Encrypted Control System with Automatic Disclosure of Residue Signal for Efficient Anomaly Detection

The proposed encryption scheme, which leverages the zero-dynamics of the system to disclose the residue signal, can be extended to handle nonlinear systems by incorporating techniques from nonlinear control theory. One approach could involve approximating the nonlinear system with a linearized version around an operating point and then applying the encryption scheme to the linearized dynamics. This linearization process would involve computing the Jacobian matrices at the operating point to obtain the linearized state-space representation. The encryption scheme could then be applied to the linearized system in a similar manner as described for linear systems in the paper. Additionally, techniques such as feedback linearization or state-dependent scaling could be employed to handle the nonlinearity in the system while ensuring the disclosed residue signal remains accurate.

Disclosing the residue signal in an encrypted control system can have potential limitations and drawbacks in terms of system security and privacy. One major concern is that the disclosed residue signal could potentially leak sensitive information about the system dynamics, control strategies, or operational conditions. This information could be exploited by malicious actors to launch attacks on the system, compromise its integrity, or gain unauthorized access. Additionally, the disclosed residue signal may introduce vulnerabilities that could be exploited to infer additional information about the encrypted data or the system itself. Furthermore, if the encryption scheme is not robust enough, disclosing the residue signal could lead to potential security breaches or privacy violations, compromising the overall security of the system.

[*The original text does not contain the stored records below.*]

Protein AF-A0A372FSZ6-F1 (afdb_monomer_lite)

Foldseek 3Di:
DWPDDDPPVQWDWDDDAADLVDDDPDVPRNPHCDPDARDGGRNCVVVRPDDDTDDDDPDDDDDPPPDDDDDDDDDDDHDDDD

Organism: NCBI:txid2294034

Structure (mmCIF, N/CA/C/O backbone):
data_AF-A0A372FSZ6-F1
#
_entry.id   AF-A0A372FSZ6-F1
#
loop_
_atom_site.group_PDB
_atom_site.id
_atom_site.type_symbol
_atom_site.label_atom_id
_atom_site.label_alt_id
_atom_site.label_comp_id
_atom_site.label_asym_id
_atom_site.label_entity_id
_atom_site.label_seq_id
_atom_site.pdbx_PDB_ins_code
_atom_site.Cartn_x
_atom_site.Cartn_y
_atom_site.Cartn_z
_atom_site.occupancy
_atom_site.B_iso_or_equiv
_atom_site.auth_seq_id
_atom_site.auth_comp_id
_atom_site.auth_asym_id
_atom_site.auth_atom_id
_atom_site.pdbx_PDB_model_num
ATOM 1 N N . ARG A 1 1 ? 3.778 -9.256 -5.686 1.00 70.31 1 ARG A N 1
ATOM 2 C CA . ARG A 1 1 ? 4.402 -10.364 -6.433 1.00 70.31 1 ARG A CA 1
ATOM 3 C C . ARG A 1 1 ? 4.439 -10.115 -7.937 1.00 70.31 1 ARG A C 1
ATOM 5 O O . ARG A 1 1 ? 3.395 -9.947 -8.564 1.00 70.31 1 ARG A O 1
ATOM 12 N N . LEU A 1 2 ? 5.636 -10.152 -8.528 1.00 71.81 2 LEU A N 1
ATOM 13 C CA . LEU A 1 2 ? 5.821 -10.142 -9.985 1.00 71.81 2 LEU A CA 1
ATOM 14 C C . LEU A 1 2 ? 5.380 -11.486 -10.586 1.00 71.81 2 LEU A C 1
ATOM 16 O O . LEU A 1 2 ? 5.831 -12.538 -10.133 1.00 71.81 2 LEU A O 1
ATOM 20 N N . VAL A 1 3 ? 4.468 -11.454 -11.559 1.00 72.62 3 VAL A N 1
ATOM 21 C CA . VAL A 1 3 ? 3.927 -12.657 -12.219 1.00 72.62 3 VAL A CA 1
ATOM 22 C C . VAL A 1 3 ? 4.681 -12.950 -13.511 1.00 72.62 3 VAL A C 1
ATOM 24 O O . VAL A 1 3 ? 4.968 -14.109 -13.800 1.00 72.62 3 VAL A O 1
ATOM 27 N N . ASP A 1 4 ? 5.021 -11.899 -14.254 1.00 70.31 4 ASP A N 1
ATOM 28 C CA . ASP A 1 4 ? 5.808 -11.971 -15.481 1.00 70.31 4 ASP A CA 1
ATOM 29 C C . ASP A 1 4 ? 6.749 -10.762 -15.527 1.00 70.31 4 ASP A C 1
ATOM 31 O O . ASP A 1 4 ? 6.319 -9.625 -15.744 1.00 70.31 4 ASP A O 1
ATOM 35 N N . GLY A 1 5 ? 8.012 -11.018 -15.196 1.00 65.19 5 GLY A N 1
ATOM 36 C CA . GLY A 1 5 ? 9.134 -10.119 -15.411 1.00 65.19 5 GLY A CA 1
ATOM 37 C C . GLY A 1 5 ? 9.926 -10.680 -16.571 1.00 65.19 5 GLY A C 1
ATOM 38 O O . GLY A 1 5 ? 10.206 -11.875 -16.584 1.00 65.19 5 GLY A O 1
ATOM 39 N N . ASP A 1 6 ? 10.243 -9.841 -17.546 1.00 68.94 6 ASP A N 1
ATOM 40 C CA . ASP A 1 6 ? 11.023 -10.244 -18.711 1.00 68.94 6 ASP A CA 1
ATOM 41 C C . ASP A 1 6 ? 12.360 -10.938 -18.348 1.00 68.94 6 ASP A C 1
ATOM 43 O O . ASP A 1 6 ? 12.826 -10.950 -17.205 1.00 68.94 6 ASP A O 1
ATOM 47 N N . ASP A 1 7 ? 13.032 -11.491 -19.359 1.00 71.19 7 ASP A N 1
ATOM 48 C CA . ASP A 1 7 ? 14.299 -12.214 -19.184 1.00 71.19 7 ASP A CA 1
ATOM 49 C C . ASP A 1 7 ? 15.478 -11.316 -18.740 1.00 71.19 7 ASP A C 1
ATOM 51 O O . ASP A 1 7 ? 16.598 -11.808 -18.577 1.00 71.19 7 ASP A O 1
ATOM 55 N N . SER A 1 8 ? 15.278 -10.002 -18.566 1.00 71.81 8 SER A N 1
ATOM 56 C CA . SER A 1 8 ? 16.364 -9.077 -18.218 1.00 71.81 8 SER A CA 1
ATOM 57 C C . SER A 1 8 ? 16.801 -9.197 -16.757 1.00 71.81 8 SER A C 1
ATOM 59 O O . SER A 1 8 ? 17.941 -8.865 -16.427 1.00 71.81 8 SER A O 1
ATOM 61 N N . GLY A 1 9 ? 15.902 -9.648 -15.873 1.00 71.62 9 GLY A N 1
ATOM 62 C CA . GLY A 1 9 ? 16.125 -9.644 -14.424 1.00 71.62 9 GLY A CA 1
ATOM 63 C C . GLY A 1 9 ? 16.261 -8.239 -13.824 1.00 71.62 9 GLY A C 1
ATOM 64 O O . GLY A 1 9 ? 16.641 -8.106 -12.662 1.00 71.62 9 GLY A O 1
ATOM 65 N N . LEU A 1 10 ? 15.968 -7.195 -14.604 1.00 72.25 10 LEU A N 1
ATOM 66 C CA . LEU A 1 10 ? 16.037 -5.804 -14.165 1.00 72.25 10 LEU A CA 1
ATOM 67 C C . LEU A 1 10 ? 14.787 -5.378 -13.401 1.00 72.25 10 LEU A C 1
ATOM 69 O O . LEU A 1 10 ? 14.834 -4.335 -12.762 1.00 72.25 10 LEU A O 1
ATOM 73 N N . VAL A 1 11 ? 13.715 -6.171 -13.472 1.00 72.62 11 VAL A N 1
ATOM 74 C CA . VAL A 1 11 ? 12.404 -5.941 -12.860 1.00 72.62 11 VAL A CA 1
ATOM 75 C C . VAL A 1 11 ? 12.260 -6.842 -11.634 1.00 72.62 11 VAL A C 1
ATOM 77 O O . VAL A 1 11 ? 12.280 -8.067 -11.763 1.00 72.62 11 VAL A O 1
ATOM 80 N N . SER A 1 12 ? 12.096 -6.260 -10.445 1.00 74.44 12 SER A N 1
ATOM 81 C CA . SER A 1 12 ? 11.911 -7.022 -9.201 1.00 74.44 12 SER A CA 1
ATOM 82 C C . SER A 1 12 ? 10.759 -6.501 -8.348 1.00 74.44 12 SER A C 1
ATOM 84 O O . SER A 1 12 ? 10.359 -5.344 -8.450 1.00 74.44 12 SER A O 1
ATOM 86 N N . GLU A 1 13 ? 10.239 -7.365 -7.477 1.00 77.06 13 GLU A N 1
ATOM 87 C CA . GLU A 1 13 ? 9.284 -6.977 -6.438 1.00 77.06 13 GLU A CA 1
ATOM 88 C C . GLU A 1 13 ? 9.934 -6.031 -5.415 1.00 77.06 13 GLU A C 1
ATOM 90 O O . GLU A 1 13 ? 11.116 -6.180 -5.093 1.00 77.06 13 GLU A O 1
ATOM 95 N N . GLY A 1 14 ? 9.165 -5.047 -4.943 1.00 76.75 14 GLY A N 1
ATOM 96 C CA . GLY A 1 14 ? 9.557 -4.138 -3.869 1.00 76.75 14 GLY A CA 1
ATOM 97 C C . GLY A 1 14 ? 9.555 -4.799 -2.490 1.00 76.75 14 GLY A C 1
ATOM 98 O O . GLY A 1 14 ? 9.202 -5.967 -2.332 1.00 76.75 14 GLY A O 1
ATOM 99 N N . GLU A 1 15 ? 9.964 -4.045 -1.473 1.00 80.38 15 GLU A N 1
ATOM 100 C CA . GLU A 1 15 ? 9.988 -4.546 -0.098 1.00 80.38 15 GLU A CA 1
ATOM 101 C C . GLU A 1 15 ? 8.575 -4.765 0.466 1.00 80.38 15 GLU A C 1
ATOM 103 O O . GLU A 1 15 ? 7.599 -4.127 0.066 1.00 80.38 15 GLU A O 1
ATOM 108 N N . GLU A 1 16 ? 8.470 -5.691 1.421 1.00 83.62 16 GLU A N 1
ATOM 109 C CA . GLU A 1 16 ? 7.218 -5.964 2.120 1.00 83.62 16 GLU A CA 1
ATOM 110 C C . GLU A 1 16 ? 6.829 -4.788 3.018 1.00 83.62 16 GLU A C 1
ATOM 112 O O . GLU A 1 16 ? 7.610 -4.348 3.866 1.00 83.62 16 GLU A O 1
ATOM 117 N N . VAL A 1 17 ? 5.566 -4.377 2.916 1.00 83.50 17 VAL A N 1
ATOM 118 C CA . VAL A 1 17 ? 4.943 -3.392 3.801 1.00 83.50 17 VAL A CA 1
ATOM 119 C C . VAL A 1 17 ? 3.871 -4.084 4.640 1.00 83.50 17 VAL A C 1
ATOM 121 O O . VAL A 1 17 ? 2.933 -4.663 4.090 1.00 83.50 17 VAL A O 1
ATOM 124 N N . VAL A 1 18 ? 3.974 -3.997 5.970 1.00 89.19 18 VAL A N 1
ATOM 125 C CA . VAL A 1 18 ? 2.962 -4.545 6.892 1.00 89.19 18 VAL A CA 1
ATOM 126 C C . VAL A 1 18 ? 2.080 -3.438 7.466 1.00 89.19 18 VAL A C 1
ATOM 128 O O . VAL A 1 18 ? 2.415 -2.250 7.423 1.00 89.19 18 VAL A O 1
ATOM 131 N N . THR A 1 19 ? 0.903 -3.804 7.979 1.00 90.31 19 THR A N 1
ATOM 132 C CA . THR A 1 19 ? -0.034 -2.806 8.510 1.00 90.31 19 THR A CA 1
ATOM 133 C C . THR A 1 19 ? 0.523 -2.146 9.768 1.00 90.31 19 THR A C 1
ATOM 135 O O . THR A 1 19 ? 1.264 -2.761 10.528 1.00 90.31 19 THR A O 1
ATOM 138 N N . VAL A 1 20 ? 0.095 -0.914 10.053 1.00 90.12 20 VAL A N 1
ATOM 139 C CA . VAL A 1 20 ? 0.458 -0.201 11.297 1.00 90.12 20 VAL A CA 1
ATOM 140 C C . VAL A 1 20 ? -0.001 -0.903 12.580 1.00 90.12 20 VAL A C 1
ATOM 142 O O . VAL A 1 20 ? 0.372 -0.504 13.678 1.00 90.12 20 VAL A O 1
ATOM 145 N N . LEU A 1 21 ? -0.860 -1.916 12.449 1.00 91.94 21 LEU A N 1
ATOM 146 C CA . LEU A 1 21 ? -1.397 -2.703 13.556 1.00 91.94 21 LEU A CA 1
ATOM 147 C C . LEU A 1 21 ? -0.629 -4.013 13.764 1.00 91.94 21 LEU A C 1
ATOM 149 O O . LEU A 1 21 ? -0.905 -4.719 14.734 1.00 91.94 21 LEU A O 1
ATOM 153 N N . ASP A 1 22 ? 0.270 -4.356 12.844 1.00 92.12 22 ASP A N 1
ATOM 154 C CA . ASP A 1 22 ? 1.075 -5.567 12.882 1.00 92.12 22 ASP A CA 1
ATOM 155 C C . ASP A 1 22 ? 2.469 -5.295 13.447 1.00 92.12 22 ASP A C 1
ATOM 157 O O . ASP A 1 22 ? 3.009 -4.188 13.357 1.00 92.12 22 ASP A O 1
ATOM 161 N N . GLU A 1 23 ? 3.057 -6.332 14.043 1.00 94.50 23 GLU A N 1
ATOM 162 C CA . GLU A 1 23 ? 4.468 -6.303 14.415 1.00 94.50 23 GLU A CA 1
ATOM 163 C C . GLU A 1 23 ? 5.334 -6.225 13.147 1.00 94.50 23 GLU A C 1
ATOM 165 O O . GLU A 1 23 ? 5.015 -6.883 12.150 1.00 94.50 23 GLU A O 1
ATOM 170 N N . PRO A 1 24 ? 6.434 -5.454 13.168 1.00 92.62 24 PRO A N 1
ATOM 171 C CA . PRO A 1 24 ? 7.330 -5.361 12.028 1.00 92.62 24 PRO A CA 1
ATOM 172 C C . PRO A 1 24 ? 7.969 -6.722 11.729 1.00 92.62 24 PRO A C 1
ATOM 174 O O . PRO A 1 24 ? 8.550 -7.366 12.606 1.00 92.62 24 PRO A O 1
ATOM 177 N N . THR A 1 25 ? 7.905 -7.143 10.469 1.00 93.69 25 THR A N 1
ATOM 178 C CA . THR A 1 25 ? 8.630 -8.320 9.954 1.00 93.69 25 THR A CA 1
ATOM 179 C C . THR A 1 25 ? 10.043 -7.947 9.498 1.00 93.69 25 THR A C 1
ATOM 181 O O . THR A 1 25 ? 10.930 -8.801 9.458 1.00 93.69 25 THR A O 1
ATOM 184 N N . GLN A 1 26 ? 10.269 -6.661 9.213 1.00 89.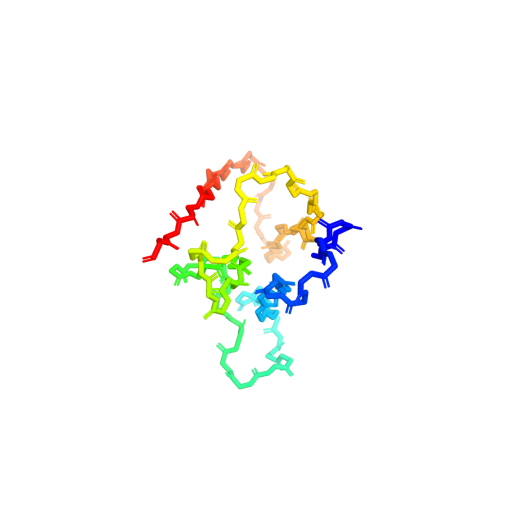81 26 GLN A N 1
ATOM 185 C CA . GLN A 1 26 ? 11.553 -6.051 8.867 1.00 89.81 26 GLN A CA 1
ATOM 186 C C . GLN A 1 26 ? 11.713 -4.723 9.630 1.00 89.81 26 GLN A C 1
ATOM 188 O O . GLN A 1 26 ? 10.717 -4.156 10.080 1.00 89.81 26 GLN A O 1
ATOM 193 N N . PRO A 1 27 ? 12.933 -4.186 9.817 1.00 91.44 27 PRO A N 1
ATOM 194 C CA . PRO A 1 27 ? 13.127 -2.952 10.579 1.00 91.44 27 PRO A CA 1
ATOM 195 C C . PRO A 1 27 ? 12.296 -1.771 10.046 1.00 91.44 27 PRO A C 1
ATOM 197 O O . PRO A 1 27 ? 12.634 -1.170 9.035 1.00 91.44 27 PRO A O 1
ATOM 200 N N . GLY A 1 28 ? 11.228 -1.414 10.766 1.00 87.19 28 GLY A N 1
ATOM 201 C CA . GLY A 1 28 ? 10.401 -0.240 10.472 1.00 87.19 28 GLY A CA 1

The ideas presented in this paper, particularly the dynamic encryption scheme that discloses the residue signal for anomaly detection, can be applied to enhance the security of other types of cyber-physical systems beyond control systems. For example: Smart Grids: The encryption scheme could be adapted to secure communication and data exchange in smart grid systems, ensuring the integrity and confidentiality of grid operations and data. IoT Networks: By incorporating the dynamic encryption scheme, IoT networks can enhance the security of data transmission and processing, safeguarding sensitive information and preventing unauthorized access. Healthcare Systems: The encryption scheme could be utilized to protect patient data and ensure the secure operation of healthcare systems, maintaining patient privacy and confidentiality. Autonomous Vehicles: Applying the dynamic encryption scheme can enhance the security of communication and control systems in autonomous vehicles, protecting against cyber-attacks and ensuring safe operation. By extending the concepts and methodologies from this paper to these diverse cyber-physical systems, it is possible to strengthen their security measures, mitigate potential vulnerabilities, and safeguard critical operations and data.